## Task statement
Since only part of the material below is wanted, output exactly the lines from the one with "ATOM 95 C CA" up to and including the one with "ATOM 145 N N".

--- Data shown Enclosed Below ---

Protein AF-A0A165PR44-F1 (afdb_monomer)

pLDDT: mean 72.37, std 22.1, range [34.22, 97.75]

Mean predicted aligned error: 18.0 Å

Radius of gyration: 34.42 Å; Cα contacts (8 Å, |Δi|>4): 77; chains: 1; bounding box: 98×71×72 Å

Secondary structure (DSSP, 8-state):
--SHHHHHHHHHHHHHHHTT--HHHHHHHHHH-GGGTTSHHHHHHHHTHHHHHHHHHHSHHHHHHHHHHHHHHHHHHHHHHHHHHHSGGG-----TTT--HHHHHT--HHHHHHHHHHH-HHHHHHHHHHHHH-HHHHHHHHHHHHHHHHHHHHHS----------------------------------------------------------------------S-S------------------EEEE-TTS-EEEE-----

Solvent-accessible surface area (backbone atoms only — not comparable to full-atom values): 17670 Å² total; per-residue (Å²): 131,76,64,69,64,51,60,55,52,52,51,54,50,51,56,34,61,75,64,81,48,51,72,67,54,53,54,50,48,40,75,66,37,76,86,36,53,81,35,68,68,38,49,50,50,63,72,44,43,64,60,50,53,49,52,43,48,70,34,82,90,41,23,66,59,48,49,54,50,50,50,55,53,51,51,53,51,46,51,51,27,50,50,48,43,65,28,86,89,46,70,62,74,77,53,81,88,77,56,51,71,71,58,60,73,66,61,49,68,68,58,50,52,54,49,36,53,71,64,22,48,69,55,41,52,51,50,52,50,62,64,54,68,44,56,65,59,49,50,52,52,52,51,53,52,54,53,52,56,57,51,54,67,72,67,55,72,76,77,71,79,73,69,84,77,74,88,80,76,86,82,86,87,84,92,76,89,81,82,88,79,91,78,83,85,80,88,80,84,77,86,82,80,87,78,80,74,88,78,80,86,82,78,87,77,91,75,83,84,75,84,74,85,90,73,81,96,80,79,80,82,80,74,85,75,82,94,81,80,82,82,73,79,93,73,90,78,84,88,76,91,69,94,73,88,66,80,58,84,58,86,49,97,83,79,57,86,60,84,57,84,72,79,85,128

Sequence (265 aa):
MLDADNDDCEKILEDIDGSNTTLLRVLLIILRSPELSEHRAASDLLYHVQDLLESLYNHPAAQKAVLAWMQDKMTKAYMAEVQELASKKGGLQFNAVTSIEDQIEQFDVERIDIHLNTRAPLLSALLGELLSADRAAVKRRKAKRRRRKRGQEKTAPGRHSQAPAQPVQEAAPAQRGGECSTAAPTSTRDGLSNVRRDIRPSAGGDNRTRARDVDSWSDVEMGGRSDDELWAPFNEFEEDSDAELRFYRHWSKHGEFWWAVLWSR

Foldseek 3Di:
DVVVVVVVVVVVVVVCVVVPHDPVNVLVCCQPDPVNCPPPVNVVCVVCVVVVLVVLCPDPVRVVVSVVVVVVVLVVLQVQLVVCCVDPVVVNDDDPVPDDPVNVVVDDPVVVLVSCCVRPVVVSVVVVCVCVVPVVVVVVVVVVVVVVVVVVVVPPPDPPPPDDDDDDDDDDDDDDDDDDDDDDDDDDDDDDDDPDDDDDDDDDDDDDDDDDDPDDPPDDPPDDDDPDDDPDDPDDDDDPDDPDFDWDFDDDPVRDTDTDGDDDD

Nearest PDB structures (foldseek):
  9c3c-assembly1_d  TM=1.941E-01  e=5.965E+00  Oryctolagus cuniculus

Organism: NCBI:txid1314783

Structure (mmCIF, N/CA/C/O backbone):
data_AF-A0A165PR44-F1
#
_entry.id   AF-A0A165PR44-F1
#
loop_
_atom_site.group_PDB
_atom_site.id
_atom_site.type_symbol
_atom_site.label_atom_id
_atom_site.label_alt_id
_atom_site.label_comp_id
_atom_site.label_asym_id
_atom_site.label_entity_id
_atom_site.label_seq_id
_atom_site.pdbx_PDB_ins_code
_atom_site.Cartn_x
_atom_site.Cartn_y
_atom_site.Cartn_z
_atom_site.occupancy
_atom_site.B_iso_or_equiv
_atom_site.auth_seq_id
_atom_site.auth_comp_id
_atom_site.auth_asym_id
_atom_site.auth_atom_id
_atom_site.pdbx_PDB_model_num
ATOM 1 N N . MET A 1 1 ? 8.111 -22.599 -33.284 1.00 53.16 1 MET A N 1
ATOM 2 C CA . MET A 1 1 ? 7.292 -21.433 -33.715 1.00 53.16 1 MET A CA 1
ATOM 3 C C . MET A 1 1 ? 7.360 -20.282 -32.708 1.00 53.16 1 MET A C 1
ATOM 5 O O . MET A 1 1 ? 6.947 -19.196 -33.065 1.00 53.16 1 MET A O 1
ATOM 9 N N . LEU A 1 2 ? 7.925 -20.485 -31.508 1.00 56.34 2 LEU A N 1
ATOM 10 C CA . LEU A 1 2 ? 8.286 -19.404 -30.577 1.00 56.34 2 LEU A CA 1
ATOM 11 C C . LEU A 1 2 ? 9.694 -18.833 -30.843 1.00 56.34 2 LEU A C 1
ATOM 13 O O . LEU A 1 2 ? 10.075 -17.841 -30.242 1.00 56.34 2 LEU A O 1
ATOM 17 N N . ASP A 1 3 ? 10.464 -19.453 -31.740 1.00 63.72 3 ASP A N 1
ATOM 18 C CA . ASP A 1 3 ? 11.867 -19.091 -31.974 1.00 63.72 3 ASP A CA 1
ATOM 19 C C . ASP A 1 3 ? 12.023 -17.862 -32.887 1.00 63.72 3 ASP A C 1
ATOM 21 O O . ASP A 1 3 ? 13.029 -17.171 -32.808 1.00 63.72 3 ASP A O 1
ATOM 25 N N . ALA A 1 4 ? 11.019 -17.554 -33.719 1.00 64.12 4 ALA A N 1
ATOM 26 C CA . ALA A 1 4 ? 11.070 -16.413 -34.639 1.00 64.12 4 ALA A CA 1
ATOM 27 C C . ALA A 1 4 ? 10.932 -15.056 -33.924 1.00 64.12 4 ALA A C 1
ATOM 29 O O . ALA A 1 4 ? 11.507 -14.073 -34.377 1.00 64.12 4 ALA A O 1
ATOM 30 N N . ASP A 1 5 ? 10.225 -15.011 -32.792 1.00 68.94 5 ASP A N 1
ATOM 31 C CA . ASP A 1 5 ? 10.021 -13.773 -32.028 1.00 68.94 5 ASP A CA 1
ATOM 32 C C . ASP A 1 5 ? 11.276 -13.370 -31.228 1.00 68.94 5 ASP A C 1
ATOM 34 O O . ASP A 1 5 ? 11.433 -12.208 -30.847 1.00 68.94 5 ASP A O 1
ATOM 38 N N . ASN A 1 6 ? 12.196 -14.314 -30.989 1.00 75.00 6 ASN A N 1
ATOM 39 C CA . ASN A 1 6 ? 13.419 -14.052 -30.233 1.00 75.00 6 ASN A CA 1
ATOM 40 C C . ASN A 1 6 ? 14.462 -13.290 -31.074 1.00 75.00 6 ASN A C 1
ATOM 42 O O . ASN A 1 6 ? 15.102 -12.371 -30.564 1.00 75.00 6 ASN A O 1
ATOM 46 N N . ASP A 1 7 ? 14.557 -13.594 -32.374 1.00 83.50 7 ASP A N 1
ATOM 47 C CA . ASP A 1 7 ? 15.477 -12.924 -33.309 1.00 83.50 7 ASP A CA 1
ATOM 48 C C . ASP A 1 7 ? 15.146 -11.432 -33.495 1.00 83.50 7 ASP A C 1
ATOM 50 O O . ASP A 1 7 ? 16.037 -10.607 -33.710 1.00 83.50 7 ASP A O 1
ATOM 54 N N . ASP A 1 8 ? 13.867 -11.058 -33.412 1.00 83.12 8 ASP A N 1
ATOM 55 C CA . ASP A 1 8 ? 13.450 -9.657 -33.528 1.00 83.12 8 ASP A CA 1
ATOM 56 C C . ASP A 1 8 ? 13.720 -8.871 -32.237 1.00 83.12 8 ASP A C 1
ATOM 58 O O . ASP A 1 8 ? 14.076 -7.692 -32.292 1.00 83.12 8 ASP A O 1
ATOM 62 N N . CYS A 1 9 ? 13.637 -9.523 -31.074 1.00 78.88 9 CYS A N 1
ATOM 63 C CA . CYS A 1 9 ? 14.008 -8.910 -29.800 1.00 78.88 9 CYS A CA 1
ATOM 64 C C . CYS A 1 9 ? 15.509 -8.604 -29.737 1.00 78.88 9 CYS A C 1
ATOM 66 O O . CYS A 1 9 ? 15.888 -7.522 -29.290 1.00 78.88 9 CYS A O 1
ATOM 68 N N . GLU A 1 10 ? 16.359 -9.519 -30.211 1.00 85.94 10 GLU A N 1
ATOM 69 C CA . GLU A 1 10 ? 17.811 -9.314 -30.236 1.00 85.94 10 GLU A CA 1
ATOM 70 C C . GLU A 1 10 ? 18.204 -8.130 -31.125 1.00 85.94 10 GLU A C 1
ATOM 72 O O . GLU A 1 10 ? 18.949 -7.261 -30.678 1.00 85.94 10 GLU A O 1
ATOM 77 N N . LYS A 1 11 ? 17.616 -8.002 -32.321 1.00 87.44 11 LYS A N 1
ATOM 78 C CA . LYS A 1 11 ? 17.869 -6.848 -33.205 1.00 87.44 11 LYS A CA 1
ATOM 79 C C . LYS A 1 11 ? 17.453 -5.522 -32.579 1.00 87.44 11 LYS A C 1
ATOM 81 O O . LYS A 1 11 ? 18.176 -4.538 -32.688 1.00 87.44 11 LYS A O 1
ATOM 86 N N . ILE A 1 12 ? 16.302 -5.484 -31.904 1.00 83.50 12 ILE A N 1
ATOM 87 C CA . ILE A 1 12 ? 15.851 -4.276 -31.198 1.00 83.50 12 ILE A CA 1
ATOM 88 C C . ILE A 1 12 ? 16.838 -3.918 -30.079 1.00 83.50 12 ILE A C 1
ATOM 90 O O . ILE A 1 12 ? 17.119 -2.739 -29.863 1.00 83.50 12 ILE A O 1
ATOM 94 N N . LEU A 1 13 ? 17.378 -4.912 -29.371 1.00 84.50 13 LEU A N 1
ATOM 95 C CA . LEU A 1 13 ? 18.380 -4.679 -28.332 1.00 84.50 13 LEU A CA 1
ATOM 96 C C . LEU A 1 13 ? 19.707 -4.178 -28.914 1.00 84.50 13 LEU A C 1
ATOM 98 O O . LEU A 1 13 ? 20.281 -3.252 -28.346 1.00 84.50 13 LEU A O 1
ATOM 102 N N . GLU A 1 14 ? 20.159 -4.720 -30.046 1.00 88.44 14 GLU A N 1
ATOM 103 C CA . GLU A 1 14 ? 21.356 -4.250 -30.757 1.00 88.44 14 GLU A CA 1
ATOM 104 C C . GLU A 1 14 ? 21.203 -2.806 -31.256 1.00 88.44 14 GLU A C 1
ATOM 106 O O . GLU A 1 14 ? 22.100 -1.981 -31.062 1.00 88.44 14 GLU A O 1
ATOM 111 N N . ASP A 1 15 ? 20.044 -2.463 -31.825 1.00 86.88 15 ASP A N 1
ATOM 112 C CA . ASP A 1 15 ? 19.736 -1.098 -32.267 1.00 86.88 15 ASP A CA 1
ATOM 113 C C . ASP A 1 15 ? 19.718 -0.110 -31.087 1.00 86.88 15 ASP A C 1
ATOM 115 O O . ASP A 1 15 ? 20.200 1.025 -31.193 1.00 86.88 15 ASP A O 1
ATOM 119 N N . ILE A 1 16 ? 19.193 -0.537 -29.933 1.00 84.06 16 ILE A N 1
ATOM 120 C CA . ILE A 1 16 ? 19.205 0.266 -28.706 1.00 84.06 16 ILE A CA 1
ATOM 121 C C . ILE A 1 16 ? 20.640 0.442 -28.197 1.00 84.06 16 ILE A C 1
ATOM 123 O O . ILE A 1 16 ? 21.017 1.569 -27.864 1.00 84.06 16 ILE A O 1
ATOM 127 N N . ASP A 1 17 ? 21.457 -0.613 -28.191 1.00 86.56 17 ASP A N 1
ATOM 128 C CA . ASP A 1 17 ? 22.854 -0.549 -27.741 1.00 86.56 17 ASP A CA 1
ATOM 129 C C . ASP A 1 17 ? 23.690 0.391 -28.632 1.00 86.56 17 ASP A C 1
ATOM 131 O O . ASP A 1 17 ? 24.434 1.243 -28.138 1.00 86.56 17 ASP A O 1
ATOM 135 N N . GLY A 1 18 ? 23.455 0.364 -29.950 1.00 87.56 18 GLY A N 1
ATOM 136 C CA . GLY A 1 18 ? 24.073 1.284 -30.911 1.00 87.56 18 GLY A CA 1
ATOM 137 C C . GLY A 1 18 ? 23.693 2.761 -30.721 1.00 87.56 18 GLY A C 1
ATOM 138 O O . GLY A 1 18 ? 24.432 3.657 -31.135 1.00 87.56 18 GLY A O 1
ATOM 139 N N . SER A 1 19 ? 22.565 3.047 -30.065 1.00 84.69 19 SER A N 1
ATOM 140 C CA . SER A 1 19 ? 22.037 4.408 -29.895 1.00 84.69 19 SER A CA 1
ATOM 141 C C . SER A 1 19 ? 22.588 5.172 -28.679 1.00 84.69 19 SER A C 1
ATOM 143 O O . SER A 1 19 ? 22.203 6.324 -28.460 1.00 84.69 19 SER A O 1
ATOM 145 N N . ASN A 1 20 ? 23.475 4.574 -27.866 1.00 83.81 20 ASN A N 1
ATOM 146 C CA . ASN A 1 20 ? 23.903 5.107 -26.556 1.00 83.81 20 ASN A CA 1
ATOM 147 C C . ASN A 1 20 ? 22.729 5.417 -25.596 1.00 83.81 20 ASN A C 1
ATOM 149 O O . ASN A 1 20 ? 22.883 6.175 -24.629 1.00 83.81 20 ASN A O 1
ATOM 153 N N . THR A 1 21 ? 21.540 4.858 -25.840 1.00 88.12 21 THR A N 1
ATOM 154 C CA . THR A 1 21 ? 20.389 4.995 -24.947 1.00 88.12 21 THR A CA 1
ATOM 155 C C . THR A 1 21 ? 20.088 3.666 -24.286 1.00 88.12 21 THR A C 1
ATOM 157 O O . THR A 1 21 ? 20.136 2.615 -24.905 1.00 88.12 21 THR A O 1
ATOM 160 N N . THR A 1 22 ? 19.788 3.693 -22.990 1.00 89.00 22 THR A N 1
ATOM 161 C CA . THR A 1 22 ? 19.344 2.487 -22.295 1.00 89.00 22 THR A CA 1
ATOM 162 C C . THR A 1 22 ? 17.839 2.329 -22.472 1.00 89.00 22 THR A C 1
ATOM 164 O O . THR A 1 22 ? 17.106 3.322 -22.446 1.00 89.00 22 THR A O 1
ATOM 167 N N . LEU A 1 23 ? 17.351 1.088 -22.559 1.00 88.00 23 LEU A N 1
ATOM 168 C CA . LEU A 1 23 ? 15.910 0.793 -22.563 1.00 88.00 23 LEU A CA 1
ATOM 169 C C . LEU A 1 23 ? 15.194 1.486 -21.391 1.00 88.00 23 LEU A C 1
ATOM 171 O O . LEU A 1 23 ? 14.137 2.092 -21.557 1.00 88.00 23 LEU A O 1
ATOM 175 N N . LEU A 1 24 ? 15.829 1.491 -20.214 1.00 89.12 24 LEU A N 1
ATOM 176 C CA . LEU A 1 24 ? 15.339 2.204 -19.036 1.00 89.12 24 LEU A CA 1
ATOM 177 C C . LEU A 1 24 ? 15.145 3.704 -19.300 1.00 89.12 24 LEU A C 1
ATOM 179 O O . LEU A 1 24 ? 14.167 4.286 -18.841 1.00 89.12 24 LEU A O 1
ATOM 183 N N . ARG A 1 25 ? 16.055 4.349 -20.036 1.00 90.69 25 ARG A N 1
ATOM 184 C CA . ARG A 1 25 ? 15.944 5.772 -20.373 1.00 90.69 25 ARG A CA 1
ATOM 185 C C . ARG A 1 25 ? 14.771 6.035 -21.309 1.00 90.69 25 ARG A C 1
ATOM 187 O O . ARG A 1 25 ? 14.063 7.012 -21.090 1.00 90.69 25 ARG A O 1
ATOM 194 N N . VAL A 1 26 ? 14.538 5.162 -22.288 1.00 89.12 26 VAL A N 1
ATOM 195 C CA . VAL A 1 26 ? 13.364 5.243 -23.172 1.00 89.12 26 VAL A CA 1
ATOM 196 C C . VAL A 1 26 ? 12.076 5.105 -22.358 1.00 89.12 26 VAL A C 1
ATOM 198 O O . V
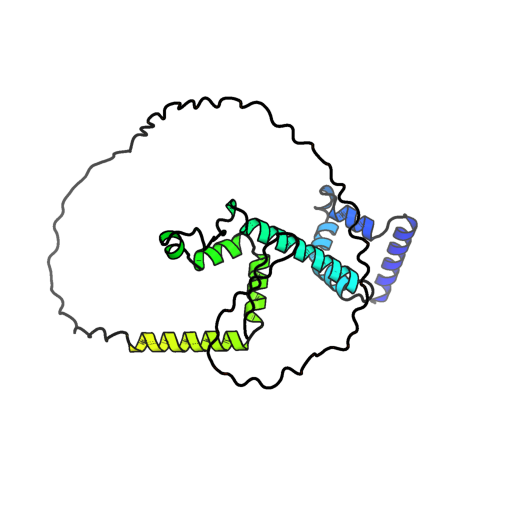AL A 1 26 ? 11.212 5.976 -22.440 1.00 89.12 26 VAL A O 1
ATOM 201 N N . LEU A 1 27 ? 11.986 4.095 -21.485 1.00 90.69 27 LEU A N 1
ATOM 202 C CA . LEU A 1 27 ? 10.838 3.901 -20.588 1.00 90.69 27 LEU A CA 1
ATOM 203 C C . LEU A 1 27 ? 10.601 5.118 -19.686 1.00 90.69 27 LEU A C 1
ATOM 205 O O . LEU A 1 27 ? 9.473 5.581 -19.544 1.00 90.69 27 LEU A O 1
ATOM 209 N N . LEU A 1 28 ? 11.664 5.684 -19.108 1.00 91.12 28 LEU A N 1
ATOM 210 C CA . LEU A 1 28 ? 11.565 6.879 -18.270 1.00 91.12 28 LEU A CA 1
ATOM 211 C C . LEU A 1 28 ? 11.108 8.113 -19.054 1.00 91.12 28 LEU A C 1
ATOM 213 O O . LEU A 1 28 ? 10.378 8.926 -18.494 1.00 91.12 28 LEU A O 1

--- End of Enclosed Data shown ---

## Solved problem
ATOM 95 C CA . LEU A 1 13 ? 18.380 -4.679 -28.332 1.00 84.50 13 LEU A CA 1
ATOM 96 C C . LEU A 1 13 ? 19.707 -4.178 -28.914 1.00 84.50 13 LEU A C 1
ATOM 98 O O . LEU A 1 13 ? 20.281 -3.252 -28.346 1.00 84.50 13 LEU A O 1
ATOM 102 N N . GLU A 1 14 ? 20.159 -4.720 -30.046 1.00 88.44 14 GLU A N 1
ATOM 103 C CA . GLU A 1 14 ? 21.356 -4.250 -30.757 1.00 88.44 14 GLU A CA 1
ATOM 104 C C . GLU A 1 14 ? 21.203 -2.806 -31.256 1.00 88.44 14 GLU A C 1
ATOM 106 O O . GLU A 1 14 ? 22.100 -1.981 -31.062 1.00 88.44 14 GLU A O 1
ATOM 111 N N . ASP A 1 15 ? 20.044 -2.463 -31.825 1.00 86.88 15 ASP A N 1
ATOM 112 C CA . ASP A 1 15 ? 19.736 -1.098 -32.267 1.00 86.88 15 ASP A CA 1
ATOM 113 C C . ASP A 1 15 ? 19.718 -0.110 -31.087 1.00 86.88 15 ASP A C 1
ATOM 115 O O . ASP A 1 15 ? 20.200 1.025 -31.193 1.00 86.88 15 ASP A O 1
ATOM 119 N N . ILE A 1 16 ? 19.193 -0.537 -29.933 1.00 84.06 16 ILE A N 1
ATOM 120 C CA . ILE A 1 16 ? 19.205 0.266 -28.706 1.00 84.06 16 ILE A CA 1
ATOM 121 C C . ILE A 1 16 ? 20.640 0.442 -28.197 1.00 84.06 16 ILE A C 1
ATOM 123 O O . ILE A 1 16 ? 21.017 1.569 -27.864 1.00 84.06 16 ILE A O 1
ATOM 127 N N . ASP A 1 17 ? 21.457 -0.613 -28.191 1.00 86.56 17 ASP A N 1
ATOM 128 C CA . ASP A 1 17 ? 22.854 -0.549 -27.741 1.00 86.56 17 ASP A CA 1
ATOM 129 C C . ASP A 1 17 ? 23.690 0.391 -28.632 1.00 86.56 17 ASP A C 1
ATOM 131 O O . ASP A 1 17 ? 24.434 1.243 -28.138 1.00 86.56 17 ASP A O 1
ATOM 135 N N . GLY A 1 18 ? 23.455 0.364 -29.950 1.00 87.56 18 GLY A N 1
ATOM 136 C CA . GLY A 1 18 ? 24.073 1.284 -30.911 1.00 87.56 18 GLY A CA 1
ATOM 137 C C . GLY A 1 18 ? 23.693 2.761 -30.721 1.00 87.56 18 GLY A C 1
ATOM 138 O O . GLY A 1 18 ? 24.432 3.657 -31.135 1.00 87.56 18 GLY A O 1
ATOM 139 N N . SER A 1 19 ? 22.565 3.047 -30.065 1.00 84.69 19 SER A N 1
ATOM 140 C CA . SER A 1 19 ? 22.037 4.408 -29.895 1.00 84.69 19 SER A CA 1
ATOM 141 C C . SER A 1 19 ? 22.588 5.172 -28.679 1.00 84.69 19 SER A C 1
ATOM 143 O O . SER A 1 19 ? 22.203 6.324 -28.460 1.00 84.69 19 SER A O 1
ATOM 145 N N . ASN A 1 20 ? 23.475 4.574 -27.866 1.00 83.81 20 ASN A N 1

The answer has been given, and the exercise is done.